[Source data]
────────
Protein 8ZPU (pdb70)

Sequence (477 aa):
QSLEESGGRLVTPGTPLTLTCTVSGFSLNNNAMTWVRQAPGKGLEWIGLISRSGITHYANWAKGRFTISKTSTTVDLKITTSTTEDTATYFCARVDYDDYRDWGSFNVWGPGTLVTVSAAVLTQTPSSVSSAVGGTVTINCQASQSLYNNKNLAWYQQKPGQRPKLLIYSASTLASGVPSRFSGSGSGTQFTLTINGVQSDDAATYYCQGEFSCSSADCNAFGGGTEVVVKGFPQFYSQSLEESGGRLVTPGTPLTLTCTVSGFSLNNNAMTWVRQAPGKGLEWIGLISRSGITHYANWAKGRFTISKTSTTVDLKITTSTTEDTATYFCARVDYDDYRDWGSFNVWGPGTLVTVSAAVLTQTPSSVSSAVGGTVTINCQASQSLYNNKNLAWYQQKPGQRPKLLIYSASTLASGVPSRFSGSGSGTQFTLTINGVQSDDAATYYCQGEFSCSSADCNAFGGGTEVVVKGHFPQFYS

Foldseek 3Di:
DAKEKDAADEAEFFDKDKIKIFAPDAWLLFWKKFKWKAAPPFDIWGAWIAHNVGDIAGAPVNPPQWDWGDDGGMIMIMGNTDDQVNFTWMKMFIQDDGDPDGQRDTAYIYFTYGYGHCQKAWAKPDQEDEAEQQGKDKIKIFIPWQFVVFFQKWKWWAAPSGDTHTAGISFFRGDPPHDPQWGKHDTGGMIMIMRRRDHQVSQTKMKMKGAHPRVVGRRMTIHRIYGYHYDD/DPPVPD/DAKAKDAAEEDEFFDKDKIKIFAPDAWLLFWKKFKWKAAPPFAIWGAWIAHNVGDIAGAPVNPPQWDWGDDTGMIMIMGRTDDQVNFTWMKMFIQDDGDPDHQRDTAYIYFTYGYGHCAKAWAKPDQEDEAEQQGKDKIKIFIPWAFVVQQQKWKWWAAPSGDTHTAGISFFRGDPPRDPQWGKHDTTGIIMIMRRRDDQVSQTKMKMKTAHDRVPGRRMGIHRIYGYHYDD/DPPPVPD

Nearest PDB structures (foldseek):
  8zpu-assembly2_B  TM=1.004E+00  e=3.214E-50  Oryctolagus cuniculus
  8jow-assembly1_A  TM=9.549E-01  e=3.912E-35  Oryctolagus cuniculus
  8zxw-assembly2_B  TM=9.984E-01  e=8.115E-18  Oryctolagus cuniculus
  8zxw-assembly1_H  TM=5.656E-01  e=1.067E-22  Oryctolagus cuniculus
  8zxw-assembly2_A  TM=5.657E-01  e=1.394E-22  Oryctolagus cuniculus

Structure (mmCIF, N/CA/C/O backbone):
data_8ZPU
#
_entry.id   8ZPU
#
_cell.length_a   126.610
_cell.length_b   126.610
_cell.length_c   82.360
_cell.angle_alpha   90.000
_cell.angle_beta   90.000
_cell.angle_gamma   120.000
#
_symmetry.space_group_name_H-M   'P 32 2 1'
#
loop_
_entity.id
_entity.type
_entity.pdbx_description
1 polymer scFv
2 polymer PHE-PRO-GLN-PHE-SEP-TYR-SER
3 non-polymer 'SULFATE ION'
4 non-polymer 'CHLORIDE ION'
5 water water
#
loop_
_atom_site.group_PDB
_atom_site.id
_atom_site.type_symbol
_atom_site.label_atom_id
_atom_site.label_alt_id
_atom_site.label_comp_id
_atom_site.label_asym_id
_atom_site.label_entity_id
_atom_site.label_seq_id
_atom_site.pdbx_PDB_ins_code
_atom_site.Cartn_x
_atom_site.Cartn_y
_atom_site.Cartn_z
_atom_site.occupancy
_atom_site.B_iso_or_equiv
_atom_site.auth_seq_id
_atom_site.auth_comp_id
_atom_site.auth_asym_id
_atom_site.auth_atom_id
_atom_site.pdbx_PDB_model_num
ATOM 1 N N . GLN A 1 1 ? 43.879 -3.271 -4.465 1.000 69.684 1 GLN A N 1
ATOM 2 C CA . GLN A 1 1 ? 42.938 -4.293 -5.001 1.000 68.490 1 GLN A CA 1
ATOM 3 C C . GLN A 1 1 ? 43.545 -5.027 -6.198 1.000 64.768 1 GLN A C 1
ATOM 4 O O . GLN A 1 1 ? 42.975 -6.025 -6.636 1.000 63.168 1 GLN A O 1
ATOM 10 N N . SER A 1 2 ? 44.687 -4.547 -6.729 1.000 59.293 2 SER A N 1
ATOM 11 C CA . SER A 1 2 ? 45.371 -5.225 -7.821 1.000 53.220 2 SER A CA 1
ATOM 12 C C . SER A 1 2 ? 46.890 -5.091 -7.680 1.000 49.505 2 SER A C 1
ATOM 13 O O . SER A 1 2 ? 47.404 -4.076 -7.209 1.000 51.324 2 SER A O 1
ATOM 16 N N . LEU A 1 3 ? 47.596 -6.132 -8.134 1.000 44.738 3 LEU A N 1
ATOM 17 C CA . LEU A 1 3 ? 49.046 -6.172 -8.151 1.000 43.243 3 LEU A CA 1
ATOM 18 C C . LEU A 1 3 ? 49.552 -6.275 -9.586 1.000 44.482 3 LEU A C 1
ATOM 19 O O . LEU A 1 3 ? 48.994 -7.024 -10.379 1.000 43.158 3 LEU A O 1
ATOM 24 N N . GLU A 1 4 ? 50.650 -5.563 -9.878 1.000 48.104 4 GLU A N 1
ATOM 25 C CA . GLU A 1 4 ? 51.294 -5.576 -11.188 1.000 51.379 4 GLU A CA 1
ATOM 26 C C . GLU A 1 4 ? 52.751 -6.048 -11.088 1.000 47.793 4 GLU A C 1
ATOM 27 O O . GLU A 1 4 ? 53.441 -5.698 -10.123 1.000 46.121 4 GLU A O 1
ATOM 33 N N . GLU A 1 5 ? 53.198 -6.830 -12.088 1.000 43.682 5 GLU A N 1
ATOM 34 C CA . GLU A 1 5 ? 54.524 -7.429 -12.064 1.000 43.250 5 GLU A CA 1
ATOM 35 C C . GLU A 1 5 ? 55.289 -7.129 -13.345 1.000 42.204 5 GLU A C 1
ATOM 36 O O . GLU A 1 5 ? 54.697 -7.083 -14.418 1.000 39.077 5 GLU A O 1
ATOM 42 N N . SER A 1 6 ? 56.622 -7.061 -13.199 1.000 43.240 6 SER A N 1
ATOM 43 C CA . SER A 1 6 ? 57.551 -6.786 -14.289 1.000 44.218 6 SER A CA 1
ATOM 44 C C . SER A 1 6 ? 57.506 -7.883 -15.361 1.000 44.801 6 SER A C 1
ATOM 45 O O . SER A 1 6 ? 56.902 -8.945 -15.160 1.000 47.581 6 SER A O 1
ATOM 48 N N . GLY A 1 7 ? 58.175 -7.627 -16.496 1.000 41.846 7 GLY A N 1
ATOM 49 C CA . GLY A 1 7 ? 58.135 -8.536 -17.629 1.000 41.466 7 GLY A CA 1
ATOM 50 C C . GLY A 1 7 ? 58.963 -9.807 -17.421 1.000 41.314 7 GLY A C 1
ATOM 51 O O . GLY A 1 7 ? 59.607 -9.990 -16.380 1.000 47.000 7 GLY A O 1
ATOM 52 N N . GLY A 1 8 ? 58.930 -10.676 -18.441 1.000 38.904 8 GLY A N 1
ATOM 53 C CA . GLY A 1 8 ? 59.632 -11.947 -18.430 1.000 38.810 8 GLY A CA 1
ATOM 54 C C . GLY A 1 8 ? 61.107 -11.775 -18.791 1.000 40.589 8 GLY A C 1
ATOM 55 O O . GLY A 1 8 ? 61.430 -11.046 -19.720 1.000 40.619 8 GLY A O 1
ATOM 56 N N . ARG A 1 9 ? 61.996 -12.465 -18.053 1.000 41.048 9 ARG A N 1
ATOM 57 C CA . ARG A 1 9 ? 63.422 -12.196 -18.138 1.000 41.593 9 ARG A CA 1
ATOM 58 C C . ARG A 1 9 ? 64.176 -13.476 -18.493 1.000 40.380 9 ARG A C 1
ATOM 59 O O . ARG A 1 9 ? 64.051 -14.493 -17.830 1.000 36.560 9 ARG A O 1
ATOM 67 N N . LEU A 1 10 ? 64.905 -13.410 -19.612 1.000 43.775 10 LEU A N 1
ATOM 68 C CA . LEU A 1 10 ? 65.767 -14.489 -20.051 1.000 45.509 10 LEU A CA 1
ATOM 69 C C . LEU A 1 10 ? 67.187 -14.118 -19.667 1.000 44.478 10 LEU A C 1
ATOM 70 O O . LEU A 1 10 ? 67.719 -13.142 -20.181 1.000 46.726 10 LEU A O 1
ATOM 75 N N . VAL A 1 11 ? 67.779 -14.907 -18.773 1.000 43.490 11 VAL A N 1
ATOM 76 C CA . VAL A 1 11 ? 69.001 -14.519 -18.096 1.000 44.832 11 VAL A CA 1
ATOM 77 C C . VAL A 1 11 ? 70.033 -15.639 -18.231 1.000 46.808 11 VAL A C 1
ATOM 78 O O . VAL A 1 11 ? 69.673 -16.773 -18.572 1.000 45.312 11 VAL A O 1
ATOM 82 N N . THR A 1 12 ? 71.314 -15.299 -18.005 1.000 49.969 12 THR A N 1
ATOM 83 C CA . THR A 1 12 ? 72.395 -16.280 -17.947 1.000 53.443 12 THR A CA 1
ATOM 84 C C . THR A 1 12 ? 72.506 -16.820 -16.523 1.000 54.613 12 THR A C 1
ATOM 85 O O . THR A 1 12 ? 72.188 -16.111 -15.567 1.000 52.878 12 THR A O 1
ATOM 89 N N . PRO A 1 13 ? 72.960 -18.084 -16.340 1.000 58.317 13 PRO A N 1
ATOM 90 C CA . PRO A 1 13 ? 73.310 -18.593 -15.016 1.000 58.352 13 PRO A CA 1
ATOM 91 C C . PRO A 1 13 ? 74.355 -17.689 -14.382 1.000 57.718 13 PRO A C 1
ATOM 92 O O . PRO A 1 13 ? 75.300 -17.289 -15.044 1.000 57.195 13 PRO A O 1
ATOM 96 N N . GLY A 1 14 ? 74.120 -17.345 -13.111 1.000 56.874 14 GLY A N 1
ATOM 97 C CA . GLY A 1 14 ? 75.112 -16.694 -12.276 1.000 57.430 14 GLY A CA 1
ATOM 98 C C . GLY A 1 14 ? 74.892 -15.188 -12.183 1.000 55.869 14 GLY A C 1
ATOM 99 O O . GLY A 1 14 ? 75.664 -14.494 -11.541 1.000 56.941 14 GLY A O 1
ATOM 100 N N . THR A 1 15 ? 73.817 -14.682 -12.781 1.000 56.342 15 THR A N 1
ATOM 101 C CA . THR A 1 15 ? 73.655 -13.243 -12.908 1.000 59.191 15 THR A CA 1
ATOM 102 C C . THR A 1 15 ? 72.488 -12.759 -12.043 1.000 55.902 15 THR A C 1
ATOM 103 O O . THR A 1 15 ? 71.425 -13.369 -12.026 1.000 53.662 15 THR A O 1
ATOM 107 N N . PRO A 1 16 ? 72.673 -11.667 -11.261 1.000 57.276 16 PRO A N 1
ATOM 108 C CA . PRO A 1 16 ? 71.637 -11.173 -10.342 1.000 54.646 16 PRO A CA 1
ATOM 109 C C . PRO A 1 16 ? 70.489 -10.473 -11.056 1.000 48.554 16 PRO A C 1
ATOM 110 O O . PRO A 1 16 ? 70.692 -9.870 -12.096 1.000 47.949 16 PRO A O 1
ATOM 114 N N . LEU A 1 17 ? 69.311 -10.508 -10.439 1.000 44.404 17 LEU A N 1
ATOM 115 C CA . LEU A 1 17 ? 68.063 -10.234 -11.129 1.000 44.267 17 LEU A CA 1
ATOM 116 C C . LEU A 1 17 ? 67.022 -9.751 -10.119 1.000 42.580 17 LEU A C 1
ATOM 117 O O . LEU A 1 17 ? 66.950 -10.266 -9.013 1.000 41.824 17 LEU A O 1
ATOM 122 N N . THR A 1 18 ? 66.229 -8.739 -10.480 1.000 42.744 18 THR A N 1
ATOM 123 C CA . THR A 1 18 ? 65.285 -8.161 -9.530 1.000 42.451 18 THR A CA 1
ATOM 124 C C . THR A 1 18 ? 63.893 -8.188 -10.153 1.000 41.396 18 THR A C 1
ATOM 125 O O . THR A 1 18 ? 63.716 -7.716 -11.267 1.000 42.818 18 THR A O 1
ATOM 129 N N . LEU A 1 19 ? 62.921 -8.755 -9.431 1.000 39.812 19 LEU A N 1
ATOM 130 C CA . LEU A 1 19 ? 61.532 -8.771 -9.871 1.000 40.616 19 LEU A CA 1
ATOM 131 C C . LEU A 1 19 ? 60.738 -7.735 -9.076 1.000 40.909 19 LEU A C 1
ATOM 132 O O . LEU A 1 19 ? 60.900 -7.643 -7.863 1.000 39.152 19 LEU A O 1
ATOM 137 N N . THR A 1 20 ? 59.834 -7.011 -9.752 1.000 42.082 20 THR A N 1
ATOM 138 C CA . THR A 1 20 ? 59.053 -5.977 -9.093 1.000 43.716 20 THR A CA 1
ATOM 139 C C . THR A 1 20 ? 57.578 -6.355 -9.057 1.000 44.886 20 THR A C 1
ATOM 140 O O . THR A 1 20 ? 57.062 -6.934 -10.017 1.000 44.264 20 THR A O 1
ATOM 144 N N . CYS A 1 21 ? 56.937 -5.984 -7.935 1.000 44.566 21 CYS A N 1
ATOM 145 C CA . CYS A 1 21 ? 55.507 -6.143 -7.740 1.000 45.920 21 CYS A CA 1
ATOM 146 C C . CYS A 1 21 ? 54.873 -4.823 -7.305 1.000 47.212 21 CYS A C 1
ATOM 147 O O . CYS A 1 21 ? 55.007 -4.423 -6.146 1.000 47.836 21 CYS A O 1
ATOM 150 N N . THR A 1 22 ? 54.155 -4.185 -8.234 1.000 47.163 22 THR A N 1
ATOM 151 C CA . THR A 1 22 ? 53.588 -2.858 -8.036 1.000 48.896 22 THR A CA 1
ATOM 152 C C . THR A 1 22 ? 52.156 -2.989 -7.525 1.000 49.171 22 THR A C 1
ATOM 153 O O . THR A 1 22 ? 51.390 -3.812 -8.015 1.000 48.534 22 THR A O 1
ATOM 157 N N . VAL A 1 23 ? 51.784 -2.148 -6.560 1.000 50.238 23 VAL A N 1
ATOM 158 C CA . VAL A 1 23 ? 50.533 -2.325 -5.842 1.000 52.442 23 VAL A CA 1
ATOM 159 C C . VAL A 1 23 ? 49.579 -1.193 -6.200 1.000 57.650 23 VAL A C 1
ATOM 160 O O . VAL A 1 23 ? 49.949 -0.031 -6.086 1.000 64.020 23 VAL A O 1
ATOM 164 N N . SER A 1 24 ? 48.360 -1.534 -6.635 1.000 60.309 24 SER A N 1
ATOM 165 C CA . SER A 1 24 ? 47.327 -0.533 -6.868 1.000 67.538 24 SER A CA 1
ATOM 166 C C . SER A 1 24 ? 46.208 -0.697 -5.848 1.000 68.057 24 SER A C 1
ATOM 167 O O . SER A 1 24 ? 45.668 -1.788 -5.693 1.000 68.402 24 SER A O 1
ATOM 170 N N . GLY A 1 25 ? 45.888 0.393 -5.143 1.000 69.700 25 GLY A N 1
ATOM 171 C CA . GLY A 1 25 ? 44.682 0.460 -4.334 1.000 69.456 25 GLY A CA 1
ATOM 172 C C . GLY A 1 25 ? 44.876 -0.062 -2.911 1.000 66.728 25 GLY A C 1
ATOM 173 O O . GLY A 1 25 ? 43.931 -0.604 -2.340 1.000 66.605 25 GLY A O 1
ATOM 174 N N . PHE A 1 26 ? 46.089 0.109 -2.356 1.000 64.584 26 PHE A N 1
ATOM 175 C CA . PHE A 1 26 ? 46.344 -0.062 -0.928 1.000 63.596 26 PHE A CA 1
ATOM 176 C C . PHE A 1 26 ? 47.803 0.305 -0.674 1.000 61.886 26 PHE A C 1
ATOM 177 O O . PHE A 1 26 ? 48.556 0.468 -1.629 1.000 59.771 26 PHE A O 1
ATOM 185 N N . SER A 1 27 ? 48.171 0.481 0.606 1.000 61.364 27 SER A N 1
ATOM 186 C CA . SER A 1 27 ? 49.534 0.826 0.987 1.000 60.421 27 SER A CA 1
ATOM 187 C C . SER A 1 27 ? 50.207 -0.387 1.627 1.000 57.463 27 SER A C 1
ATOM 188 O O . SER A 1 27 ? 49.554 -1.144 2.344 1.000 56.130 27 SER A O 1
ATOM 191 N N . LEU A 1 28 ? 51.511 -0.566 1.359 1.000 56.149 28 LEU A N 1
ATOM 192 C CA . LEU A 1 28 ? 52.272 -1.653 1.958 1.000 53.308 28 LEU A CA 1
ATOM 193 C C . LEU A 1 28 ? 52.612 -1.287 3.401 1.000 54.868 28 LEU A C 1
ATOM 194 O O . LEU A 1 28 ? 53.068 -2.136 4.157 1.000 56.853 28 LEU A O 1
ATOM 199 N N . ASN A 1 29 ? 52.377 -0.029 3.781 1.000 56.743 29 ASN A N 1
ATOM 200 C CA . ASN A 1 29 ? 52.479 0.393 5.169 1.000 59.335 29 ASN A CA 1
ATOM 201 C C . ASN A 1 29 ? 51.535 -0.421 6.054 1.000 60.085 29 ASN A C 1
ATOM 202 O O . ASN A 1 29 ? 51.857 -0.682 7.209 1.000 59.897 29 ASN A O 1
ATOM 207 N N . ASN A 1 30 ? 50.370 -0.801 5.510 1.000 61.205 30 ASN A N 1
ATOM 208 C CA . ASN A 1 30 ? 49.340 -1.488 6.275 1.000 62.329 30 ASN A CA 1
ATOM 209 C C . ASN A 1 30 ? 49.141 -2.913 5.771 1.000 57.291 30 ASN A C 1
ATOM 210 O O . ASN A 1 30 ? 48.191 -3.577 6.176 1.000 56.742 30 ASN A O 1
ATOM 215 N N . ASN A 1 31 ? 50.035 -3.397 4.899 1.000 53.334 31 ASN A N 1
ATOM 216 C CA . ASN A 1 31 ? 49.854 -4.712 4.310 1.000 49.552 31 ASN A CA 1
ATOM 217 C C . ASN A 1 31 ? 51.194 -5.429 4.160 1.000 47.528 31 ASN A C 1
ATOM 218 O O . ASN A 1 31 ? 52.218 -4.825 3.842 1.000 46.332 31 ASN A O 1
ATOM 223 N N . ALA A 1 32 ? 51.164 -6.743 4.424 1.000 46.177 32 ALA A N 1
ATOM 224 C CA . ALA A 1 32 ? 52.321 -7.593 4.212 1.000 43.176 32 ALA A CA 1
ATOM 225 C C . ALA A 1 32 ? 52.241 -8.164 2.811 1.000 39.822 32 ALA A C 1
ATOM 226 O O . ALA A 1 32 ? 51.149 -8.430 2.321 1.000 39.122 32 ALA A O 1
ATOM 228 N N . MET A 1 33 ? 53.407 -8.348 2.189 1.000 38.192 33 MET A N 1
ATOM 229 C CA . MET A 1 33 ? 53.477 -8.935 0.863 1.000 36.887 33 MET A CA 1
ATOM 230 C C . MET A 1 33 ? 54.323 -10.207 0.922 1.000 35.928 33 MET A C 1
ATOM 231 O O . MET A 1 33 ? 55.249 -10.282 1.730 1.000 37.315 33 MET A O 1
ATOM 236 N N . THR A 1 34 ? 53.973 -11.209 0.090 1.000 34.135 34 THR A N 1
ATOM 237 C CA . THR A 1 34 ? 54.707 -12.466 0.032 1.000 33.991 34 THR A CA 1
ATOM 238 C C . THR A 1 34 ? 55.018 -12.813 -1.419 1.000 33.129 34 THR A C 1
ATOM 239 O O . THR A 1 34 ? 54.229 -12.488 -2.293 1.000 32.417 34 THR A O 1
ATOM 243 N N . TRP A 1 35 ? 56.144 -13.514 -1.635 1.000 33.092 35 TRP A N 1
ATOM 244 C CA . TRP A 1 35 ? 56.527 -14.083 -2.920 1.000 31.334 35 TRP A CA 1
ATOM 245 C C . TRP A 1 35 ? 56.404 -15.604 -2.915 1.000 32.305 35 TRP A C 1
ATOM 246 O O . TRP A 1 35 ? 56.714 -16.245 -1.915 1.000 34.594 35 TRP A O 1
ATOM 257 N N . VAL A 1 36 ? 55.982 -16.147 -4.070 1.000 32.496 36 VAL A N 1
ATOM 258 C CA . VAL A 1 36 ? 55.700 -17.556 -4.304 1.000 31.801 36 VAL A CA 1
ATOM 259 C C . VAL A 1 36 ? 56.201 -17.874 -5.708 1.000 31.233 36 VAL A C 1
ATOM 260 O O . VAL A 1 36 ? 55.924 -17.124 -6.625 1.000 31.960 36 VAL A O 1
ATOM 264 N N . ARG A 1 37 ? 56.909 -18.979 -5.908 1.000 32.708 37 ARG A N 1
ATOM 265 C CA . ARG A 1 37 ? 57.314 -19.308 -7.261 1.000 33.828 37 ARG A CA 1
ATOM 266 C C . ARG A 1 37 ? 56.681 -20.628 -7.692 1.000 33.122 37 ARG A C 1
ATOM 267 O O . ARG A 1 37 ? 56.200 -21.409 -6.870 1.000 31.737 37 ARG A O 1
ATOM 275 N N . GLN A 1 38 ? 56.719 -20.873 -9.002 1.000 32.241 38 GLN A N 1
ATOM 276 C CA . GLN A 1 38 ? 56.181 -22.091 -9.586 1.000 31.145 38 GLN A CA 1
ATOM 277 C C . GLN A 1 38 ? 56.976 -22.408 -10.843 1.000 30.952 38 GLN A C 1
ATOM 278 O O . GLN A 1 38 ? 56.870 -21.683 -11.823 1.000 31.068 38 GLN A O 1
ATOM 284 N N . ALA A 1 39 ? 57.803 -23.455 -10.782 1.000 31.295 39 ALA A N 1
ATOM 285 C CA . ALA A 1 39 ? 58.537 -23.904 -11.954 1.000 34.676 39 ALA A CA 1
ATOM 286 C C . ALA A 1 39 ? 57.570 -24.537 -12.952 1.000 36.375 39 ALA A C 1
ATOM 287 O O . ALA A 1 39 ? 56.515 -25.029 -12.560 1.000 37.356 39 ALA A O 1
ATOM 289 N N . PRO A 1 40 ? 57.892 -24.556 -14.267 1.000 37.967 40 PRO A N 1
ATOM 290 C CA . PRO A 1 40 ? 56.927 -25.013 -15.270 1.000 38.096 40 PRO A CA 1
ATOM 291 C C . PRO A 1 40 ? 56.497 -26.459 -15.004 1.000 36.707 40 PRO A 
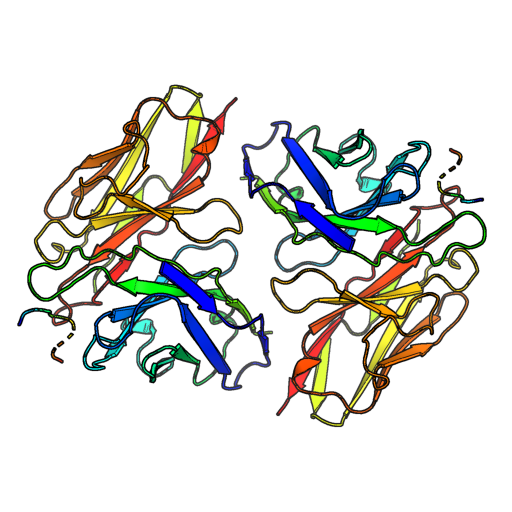C 1
ATOM 292 O O . PRO A 1 40 ? 57.344 -27.331 -14.753 1.000 36.669 40 PRO A O 1
ATOM 296 N N . GLY A 1 41 ? 55.168 -26.662 -14.997 1.000 33.311 41 GLY A N 1
ATOM 297 C CA . GLY A 1 41 ? 54.555 -27.969 -14.829 1.000 33.134 41 GLY A CA 1
ATOM 298 C C . GLY A 1 41 ? 54.452 -28.417 -13.369 1.000 31.267 41 GLY A C 1
ATOM 299 O O . GLY A 1 41 ? 53.879 -29.467 -13.087 1.000 29.431 41 GLY A O 1
ATOM 300 N N . LYS A 1 42 ? 55.008 -27.616 -12.453 1.000 29.847 42 LYS A N 1
ATOM 301 C CA . LYS A 1 42 ? 55.177 -28.011 -11.065 1.000 29.838 42 LYS A CA 1
ATOM 302 C C . LYS A 1 42 ? 54.224 -27.172 -10.217 1.000 28.558 42 LYS A C 1
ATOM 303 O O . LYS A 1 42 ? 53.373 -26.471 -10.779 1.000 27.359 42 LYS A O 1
────────
### Task requirements:
Retype only this portion of the data above: the line containing "ATOM 173 O O", the line containing "ATOM 223 N N", and all lines between them, exactly.

### Solution for this task:
ATOM 173 O O . GLY A 1 25 ? 43.931 -0.604 -2.340 1.000 66.605 25 GLY A O 1
ATOM 174 N N . PHE A 1 26 ? 46.089 0.109 -2.356 1.000 64.584 26 PHE A N 1
ATOM 175 C CA . PHE A 1 26 ? 46.344 -0.062 -0.928 1.000 63.596 26 PHE A CA 1
ATOM 176 C C . PHE A 1 26 ? 47.803 0.305 -0.674 1.000 61.886 26 PHE A C 1
ATOM 177 O O . PHE A 1 26 ? 48.556 0.468 -1.629 1.000 59.771 26 PHE A O 1
ATOM 185 N N . SER A 1 27 ? 48.171 0.481 0.606 1.000 61.364 27 SER A N 1
ATOM 186 C CA . SER A 1 27 ? 49.534 0.826 0.987 1.000 60.421 27 SER A CA 1
ATOM 187 C C . SER A 1 27 ? 50.207 -0.387 1.627 1.000 57.463 27 SER A C 1
ATOM 188 O O . SER A 1 27 ? 49.554 -1.144 2.344 1.000 56.130 27 SER A O 1
ATOM 191 N N . LEU A 1 28 ? 51.511 -0.566 1.359 1.000 56.149 28 LEU A N 1
ATOM 192 C CA . LEU A 1 28 ? 52.272 -1.653 1.958 1.000 53.308 28 LEU A CA 1
ATOM 193 C C . LEU A 1 28 ? 52.612 -1.287 3.401 1.000 54.868 28 LEU A C 1
ATOM 194 O O . LEU A 1 28 ? 53.068 -2.136 4.157 1.000 56.853 28 LEU A O 1
ATOM 199 N N . ASN A 1 29 ? 52.377 -0.029 3.781 1.000 56.743 29 ASN A N 1
ATOM 200 C CA . ASN A 1 29 ? 52.479 0.393 5.169 1.000 59.335 29 ASN A CA 1
ATOM 201 C C . ASN A 1 29 ? 51.535 -0.421 6.054 1.000 60.085 29 ASN A C 1
ATOM 202 O O . ASN A 1 29 ? 51.857 -0.682 7.209 1.000 59.897 29 ASN A O 1
ATOM 207 N N . ASN A 1 30 ? 50.370 -0.801 5.510 1.000 61.205 30 ASN A N 1
ATOM 208 C CA . ASN A 1 30 ? 49.340 -1.488 6.275 1.000 62.329 30 ASN A CA 1
ATOM 209 C C . ASN A 1 30 ? 49.141 -2.913 5.771 1.000 57.291 30 ASN A C 1
ATOM 210 O O . ASN A 1 30 ? 48.191 -3.577 6.176 1.000 56.742 30 ASN A O 1
ATOM 215 N N . ASN A 1 31 ? 50.035 -3.397 4.899 1.000 53.334 31 ASN A N 1
ATOM 216 C CA . ASN A 1 31 ? 49.854 -4.712 4.310 1.000 49.552 31 ASN A CA 1
ATOM 217 C C . ASN A 1 31 ? 51.194 -5.429 4.160 1.000 47.528 31 ASN A C 1
ATOM 218 O O . ASN A 1 31 ? 52.218 -4.825 3.842 1.000 46.332 31 ASN A O 1
ATOM 223 N N . ALA A 1 32 ? 51.164 -6.743 4.424 1.000 46.177 32 ALA A N 1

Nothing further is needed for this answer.